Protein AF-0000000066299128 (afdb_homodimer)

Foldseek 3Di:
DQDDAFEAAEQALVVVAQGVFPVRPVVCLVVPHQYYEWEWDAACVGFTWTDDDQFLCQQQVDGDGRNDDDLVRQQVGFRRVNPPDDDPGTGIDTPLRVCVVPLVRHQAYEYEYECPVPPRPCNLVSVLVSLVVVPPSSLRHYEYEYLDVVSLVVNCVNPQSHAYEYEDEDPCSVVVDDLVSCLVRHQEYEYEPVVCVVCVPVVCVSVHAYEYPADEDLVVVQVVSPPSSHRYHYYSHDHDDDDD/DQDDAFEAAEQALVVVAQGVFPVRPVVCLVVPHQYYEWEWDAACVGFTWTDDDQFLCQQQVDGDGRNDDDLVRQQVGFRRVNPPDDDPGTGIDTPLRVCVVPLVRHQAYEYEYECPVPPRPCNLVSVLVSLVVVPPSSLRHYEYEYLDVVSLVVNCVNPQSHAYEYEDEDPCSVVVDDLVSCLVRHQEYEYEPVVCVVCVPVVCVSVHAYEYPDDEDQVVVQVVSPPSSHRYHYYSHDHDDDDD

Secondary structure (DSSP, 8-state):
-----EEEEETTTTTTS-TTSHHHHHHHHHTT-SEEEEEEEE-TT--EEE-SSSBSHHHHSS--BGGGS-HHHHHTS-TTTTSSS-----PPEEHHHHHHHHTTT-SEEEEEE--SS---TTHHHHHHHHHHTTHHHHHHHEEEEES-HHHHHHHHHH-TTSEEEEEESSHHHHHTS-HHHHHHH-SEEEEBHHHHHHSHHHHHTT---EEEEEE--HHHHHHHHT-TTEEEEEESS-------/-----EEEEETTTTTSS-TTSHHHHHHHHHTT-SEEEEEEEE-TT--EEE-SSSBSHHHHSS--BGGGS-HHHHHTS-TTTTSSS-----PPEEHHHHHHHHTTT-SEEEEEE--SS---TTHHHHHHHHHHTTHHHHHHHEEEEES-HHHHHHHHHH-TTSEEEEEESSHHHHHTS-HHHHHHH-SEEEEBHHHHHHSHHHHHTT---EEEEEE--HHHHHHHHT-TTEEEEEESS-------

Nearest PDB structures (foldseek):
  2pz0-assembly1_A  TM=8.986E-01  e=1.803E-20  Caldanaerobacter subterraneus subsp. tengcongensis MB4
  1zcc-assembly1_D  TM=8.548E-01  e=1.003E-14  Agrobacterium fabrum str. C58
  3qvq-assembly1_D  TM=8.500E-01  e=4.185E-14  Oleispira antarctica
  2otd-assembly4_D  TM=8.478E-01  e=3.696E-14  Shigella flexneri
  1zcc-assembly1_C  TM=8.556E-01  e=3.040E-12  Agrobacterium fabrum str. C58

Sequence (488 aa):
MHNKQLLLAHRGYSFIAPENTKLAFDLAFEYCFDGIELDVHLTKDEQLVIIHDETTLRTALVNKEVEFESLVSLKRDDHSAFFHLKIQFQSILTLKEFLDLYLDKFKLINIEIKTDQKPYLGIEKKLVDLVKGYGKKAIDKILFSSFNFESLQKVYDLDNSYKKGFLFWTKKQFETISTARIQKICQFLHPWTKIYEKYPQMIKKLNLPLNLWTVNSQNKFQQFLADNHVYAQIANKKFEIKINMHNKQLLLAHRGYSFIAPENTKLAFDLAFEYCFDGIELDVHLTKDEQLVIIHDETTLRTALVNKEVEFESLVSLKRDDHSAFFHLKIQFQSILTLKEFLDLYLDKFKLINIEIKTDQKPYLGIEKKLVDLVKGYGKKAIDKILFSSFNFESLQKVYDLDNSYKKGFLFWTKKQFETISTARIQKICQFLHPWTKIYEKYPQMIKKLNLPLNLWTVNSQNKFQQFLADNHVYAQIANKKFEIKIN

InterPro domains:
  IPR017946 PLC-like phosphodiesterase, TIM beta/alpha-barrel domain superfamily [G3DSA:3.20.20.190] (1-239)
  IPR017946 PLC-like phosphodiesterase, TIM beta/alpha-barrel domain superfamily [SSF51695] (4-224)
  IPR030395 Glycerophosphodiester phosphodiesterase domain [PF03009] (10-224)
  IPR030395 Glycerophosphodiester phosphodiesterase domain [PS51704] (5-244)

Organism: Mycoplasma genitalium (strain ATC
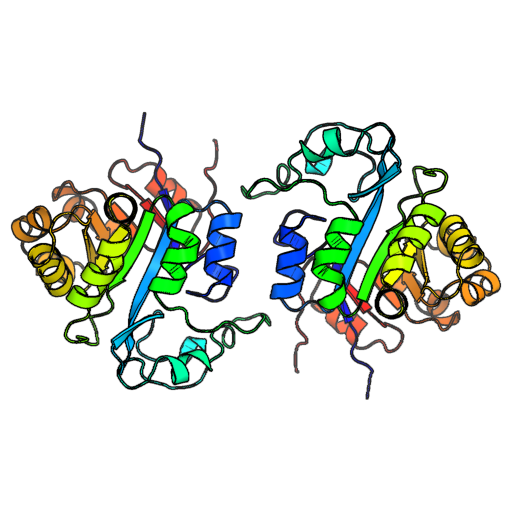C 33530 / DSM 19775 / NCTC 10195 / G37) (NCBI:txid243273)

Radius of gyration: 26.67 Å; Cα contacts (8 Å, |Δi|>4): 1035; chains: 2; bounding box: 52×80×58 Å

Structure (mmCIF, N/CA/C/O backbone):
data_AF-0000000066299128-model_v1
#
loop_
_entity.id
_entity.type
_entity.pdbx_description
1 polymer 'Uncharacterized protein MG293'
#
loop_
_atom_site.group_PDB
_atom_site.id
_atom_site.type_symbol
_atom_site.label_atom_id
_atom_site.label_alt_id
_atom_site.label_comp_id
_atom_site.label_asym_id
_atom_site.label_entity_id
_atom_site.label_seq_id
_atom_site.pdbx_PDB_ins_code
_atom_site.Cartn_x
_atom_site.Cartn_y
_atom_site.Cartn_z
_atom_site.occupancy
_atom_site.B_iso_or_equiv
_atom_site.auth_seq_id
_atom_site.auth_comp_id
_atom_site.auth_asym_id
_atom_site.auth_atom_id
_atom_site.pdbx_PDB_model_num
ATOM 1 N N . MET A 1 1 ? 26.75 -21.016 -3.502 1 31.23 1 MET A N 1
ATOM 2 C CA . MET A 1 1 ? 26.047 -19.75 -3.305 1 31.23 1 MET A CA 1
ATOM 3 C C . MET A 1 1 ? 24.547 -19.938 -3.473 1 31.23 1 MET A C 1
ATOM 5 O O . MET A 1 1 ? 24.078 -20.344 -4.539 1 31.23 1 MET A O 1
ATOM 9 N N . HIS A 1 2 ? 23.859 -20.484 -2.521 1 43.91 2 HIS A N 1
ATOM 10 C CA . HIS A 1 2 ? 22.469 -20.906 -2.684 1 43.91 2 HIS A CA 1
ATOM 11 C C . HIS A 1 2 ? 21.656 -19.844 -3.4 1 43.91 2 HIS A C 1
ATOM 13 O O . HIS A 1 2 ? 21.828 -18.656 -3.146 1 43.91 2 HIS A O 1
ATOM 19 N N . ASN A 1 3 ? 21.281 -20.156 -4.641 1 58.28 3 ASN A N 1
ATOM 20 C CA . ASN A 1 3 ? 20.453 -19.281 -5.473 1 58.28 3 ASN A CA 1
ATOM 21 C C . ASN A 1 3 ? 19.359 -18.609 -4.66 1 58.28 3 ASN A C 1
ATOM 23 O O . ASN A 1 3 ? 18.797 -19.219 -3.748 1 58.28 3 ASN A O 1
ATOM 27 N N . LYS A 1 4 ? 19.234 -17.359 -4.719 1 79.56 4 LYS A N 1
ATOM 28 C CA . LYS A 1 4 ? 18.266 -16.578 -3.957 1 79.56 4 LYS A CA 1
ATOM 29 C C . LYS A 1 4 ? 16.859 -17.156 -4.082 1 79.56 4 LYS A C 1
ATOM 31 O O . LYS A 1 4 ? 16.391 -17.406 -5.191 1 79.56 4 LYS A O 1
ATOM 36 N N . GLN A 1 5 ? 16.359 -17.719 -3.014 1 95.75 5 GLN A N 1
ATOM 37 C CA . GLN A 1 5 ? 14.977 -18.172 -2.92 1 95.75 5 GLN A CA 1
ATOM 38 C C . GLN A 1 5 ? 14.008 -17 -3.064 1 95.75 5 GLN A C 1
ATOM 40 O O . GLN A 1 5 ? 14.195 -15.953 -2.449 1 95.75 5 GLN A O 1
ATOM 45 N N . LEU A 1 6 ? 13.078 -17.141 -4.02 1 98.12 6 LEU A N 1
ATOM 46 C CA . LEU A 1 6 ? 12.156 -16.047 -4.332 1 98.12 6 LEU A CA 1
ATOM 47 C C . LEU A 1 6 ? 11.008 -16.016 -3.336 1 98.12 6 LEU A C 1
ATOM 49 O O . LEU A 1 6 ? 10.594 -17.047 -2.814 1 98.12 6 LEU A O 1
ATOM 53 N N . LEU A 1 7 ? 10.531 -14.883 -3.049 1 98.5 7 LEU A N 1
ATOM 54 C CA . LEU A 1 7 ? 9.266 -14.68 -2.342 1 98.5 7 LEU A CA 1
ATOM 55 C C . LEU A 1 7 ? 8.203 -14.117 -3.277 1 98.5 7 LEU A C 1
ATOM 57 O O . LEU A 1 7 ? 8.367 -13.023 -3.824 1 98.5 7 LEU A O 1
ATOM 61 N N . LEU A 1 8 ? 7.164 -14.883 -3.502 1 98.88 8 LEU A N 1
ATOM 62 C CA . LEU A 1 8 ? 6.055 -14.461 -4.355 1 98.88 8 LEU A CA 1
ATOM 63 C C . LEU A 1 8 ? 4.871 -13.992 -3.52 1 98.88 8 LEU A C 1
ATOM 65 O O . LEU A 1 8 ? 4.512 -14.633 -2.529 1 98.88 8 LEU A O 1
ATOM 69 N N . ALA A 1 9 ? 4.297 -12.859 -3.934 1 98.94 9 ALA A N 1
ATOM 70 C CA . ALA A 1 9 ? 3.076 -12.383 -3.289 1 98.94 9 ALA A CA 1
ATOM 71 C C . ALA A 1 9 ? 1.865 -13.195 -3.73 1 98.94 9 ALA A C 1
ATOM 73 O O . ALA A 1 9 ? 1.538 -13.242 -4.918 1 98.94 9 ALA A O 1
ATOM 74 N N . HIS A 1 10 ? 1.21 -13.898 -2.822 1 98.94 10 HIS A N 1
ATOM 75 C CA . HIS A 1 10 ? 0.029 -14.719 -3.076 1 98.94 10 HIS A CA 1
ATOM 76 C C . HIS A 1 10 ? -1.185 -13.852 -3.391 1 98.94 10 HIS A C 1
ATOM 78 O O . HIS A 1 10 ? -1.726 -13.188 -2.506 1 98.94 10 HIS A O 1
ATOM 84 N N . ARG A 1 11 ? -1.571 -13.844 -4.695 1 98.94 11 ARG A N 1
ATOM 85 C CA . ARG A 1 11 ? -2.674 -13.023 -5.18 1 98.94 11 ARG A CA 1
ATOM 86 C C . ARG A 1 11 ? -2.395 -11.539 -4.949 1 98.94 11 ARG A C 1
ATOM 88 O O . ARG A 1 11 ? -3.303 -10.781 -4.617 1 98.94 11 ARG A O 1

--- --- ---

#### TASK DESCRIPTION:
Could you transcribe the entries above word for word, from the line with "ATOM 61 N N" down to the line with "ATOM 73 O O", keeping both?

#### SOLUTION:
ATOM 61 N N . LEU A 1 8 ? 7.164 -14.883 -3.502 1 98.88 8 LEU A N 1
ATOM 62 C CA . LEU A 1 8 ? 6.055 -14.461 -4.355 1 98.88 8 LEU A CA 1
ATOM 63 C C . LEU A 1 8 ? 4.871 -13.992 -3.52 1 98.88 8 LEU A C 1
ATOM 65 O O . LEU A 1 8 ? 4.512 -14.633 -2.529 1 98.88 8 LEU A O 1
ATOM 69 N N . ALA A 1 9 ? 4.297 -12.859 -3.934 1 98.94 9 ALA A N 1
ATOM 70 C CA . ALA A 1 9 ? 3.076 -12.383 -3.289 1 98.94 9 ALA A CA 1
ATOM 71 C C . ALA A 1 9 ? 1.865 -13.195 -3.73 1 98.94 9 ALA A C 1
ATOM 73 O O . ALA A 1 9 ? 1.538 -13.242 -4.918 1 98.94 9 ALA A O 1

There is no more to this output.